11 Mart 2010 Perşembe

"Kalitesiz Ama Çok Heyecanlı Bir Ligimiz Var" {Gökmen Özdemir Röportajı}

Birinci yıl röportajlarının sonuncusu artık. Cem Akdağ ile başlayan röportaj serisi, Gökmen Özdemir ile sona eriyor. Galatasaray camiasına olan yakınlığı ile tanınan Gökmen Özdemir'e de birinci yılımızda konuk olduğu ve samimi yanıtlar verdiği için çok teşekkür ediyoruz. İşte Gökmen Özdemir söyleşisi karşınızda :)

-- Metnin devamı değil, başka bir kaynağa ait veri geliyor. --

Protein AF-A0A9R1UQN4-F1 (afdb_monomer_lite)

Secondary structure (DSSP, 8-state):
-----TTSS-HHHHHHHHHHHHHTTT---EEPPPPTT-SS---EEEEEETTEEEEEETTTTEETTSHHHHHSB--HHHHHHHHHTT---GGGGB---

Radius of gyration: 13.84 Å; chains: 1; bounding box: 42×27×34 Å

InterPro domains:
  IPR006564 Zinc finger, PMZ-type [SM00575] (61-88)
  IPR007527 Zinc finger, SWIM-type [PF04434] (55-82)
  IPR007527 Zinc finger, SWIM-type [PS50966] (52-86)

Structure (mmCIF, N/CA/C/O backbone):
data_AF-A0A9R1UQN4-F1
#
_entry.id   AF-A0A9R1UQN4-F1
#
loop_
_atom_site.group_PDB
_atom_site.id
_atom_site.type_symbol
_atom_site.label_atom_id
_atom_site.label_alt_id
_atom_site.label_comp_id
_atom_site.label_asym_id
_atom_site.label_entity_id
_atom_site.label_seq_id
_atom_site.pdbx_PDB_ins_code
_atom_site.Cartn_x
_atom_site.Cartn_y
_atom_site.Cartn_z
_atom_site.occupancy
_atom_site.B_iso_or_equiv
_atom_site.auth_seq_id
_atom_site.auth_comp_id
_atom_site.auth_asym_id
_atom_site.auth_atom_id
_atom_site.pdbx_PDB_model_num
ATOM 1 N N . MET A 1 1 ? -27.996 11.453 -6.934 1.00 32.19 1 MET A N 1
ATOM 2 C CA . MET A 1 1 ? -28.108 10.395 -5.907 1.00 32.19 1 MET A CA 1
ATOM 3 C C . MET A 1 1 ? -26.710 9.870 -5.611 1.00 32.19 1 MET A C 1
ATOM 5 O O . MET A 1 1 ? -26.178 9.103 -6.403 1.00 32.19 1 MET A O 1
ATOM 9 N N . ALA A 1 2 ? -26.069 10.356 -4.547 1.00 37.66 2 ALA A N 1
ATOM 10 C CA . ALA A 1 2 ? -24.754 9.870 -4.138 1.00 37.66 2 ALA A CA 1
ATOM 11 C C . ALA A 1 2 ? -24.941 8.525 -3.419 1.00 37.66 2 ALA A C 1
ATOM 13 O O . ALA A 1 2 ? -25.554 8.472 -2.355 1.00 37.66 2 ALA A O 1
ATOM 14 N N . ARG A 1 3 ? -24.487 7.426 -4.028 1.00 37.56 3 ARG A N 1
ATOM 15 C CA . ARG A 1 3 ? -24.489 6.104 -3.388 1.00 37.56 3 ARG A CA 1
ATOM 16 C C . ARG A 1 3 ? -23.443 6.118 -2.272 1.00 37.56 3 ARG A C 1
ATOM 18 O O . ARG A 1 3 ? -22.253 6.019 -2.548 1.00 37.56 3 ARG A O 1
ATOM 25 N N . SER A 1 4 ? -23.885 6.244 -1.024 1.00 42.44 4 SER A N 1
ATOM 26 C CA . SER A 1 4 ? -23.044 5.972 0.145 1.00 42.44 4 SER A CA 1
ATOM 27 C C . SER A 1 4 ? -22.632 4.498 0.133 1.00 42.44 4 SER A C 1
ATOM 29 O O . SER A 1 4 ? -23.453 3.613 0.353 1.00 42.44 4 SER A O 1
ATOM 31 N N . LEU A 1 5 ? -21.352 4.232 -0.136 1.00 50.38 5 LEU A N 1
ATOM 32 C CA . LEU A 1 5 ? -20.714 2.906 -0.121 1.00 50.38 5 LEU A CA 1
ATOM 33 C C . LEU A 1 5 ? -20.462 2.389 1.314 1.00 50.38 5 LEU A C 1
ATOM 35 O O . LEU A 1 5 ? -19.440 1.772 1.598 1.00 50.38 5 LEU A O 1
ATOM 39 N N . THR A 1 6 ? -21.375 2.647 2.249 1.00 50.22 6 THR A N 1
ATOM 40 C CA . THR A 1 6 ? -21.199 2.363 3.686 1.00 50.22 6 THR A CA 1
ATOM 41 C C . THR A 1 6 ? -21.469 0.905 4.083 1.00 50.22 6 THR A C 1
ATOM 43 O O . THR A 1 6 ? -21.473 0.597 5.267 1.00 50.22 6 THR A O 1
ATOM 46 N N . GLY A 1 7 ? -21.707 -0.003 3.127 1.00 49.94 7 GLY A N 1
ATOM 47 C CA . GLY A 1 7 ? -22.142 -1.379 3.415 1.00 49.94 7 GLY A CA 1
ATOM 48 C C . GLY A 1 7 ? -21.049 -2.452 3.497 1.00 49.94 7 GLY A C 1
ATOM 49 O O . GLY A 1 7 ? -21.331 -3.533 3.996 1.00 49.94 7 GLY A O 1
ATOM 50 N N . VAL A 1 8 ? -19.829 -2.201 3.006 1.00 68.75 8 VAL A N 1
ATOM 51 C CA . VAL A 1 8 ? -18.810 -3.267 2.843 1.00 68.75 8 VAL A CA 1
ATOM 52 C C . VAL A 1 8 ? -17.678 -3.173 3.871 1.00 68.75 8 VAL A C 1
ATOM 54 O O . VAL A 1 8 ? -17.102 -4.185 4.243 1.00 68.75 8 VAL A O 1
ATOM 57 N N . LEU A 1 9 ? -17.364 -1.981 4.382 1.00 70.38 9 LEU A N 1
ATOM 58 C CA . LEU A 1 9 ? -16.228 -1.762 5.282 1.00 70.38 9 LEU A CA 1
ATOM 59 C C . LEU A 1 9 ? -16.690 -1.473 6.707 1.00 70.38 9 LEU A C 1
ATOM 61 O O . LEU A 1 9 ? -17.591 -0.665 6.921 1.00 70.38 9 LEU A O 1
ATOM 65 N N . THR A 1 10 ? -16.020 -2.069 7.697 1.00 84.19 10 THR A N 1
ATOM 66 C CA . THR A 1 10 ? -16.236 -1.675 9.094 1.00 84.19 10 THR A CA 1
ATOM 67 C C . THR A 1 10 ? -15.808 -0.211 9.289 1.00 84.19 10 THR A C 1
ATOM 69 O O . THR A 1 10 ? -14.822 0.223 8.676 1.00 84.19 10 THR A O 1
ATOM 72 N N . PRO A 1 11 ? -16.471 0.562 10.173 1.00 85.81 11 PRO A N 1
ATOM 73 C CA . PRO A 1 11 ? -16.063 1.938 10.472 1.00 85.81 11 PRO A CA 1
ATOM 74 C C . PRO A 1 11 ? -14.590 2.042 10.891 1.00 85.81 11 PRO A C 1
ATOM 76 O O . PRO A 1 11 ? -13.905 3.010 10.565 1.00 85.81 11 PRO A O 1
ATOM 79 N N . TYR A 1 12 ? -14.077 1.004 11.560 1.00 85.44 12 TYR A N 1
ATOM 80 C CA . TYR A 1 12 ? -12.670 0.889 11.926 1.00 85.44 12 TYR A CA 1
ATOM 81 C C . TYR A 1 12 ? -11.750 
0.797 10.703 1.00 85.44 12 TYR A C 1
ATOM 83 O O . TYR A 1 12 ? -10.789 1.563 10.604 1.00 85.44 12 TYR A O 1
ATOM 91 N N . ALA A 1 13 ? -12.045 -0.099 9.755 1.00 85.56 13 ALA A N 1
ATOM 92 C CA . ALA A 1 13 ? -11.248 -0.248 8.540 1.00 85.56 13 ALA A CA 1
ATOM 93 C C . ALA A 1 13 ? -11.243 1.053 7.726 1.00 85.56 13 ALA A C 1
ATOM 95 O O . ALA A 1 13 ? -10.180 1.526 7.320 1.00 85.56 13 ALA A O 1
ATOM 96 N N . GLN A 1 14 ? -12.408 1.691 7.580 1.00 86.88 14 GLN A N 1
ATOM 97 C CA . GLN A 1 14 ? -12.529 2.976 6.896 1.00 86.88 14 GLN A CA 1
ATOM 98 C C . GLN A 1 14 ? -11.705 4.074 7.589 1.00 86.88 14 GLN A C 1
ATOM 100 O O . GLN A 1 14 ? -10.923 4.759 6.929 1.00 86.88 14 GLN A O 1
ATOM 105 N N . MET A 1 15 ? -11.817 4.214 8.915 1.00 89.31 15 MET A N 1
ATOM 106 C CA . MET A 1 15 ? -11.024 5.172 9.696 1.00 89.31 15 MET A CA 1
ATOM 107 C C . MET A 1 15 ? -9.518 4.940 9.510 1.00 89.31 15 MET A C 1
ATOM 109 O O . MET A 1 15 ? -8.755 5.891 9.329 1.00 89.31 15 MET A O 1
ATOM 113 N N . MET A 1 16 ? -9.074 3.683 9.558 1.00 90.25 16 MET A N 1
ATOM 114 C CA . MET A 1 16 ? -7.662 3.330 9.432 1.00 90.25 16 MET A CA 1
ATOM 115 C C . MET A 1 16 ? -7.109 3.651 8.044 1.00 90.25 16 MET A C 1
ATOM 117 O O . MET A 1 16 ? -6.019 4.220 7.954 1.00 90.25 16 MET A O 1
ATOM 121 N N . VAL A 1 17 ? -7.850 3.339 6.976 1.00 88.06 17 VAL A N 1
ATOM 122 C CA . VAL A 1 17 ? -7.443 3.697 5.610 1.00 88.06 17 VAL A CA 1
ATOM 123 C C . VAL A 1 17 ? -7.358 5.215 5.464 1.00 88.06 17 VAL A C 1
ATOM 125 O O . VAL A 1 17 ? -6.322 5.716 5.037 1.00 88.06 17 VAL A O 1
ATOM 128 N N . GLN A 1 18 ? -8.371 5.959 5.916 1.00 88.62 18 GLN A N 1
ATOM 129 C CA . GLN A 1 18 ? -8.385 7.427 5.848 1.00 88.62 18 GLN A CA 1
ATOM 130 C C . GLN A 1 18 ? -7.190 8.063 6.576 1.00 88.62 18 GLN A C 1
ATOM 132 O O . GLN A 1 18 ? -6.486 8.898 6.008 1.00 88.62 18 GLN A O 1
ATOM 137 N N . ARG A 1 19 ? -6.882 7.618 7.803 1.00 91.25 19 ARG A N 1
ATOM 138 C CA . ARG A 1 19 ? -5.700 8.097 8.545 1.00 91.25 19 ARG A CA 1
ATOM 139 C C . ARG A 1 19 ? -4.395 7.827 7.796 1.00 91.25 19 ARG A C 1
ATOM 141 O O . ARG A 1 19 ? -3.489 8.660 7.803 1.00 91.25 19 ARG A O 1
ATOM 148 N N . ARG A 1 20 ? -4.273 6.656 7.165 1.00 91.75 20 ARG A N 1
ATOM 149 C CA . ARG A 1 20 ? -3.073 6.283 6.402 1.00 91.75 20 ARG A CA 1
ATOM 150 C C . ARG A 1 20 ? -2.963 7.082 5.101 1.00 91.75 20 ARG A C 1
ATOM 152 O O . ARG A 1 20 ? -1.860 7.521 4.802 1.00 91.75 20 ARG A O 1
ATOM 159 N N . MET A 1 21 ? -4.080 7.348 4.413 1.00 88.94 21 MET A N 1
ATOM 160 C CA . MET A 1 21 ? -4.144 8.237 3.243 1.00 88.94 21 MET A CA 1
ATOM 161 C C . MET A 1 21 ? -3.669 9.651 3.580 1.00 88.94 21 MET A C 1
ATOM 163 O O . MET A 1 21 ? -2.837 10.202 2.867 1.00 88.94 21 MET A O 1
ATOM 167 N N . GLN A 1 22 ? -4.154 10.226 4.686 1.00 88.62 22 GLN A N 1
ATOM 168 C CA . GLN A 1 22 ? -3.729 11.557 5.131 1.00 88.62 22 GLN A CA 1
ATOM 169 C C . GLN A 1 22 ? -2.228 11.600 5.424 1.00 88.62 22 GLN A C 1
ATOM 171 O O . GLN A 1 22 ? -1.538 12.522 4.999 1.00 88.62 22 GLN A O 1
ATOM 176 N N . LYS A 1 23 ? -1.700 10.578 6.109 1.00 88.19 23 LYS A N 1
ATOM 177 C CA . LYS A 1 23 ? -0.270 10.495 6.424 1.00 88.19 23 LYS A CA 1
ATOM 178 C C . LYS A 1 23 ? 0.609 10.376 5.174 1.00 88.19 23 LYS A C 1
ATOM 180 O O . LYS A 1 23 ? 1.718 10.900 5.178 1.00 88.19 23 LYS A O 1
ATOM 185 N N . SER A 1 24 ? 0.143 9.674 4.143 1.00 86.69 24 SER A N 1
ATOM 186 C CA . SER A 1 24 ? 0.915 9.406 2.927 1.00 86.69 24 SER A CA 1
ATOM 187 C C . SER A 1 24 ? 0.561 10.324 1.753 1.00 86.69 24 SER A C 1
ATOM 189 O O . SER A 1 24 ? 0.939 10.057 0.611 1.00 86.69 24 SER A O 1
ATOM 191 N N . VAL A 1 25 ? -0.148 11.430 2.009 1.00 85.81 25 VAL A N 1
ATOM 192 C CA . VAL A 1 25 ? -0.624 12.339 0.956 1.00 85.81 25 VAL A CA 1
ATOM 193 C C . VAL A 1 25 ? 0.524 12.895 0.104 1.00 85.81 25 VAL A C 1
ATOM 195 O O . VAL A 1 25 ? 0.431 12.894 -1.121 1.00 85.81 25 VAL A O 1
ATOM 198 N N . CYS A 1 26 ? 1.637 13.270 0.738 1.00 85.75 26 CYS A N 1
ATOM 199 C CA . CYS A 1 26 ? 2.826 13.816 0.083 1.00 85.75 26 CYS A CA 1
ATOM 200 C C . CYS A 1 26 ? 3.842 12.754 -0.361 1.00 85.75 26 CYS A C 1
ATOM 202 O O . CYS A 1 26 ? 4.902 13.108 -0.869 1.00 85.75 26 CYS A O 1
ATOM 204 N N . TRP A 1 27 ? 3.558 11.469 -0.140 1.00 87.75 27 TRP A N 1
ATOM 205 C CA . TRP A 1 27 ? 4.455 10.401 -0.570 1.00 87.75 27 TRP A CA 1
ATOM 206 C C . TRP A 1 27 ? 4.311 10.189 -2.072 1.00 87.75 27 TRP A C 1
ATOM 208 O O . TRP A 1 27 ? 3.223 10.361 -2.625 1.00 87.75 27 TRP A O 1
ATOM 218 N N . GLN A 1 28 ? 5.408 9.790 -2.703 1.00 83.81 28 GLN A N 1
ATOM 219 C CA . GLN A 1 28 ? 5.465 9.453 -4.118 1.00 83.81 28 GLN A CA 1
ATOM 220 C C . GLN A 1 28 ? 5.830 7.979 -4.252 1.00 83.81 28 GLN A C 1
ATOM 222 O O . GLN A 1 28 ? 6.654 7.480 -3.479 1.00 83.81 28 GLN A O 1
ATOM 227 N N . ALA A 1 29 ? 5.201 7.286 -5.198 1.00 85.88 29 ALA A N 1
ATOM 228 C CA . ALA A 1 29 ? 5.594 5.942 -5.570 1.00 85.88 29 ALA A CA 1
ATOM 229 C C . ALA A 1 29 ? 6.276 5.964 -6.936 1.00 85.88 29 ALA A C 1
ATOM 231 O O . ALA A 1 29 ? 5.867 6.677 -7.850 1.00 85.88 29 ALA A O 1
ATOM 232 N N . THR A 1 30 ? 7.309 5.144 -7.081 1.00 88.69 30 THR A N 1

1- Öncelikle bu özel günümüzde bizleri yalnız bırakmadığınız, teklimizi kabul ettiğiniz için çok teşekkür ederiz. Röportajlarda gelenektir, genelde ilk sorular tanıtım amaçlı olur. Kimdir Gökmen Özdemir, bizlere bahseder misiniz?

Gökmen Özdemir; Size teşekkür ederek başlamak istiyorum.. İnsanın takip edildiğini bilmek hoşuna gidiyor. İş ruhunu okşuyor.. 1976 İstanbul doğumluyum.. Bir Anadolu yakası çocuğuyum.. Spor aşığıyım. Saint Joseph mezunuyum.. Aynı başarıyı üniversite konusunda gösteremedim. 4 kez giriş yaptım 4 kez de diplomasız çıkış… İşim buna izin vermedi. İnsanın işi hayatı olunca şartlar farklı oluyor. Bir de o dönem çalışmaya çok ihtiyacım vardı. Başka bir şansım yoktu.
Genelde futbol yazıyorum ama tüm spor dallarını takip ediyorum. Fransızca-İngilizce; çok az da anlayacak kadar İtalyanca biliyorum.. 12 yıldır gazetecilik yapıyorum. Öncesinde 3 sene Club Med’de G.O olarak çalıştım… Gazeteciliğe Yeni Yüzyıl’da başladım.. Beşiktaş muhabiri olarak… 2 ay sonra G.Saray’a geçtim.. Sonra Sabah, bir sene ara (Futbolcu menajerliği yaptım) ve ardından 7.5 yıldır aralıksız Vatan’da Spor Servisi müdür yardımcılığı görevini sürdürüyorum..
Ve şu an deli gibi aşağım… 5 aylık kızım benim tüm hayatım oldu.. Bana “Çocuğun olsun görürsün” derlerdi… Haklılarmış… Hayatım değişti..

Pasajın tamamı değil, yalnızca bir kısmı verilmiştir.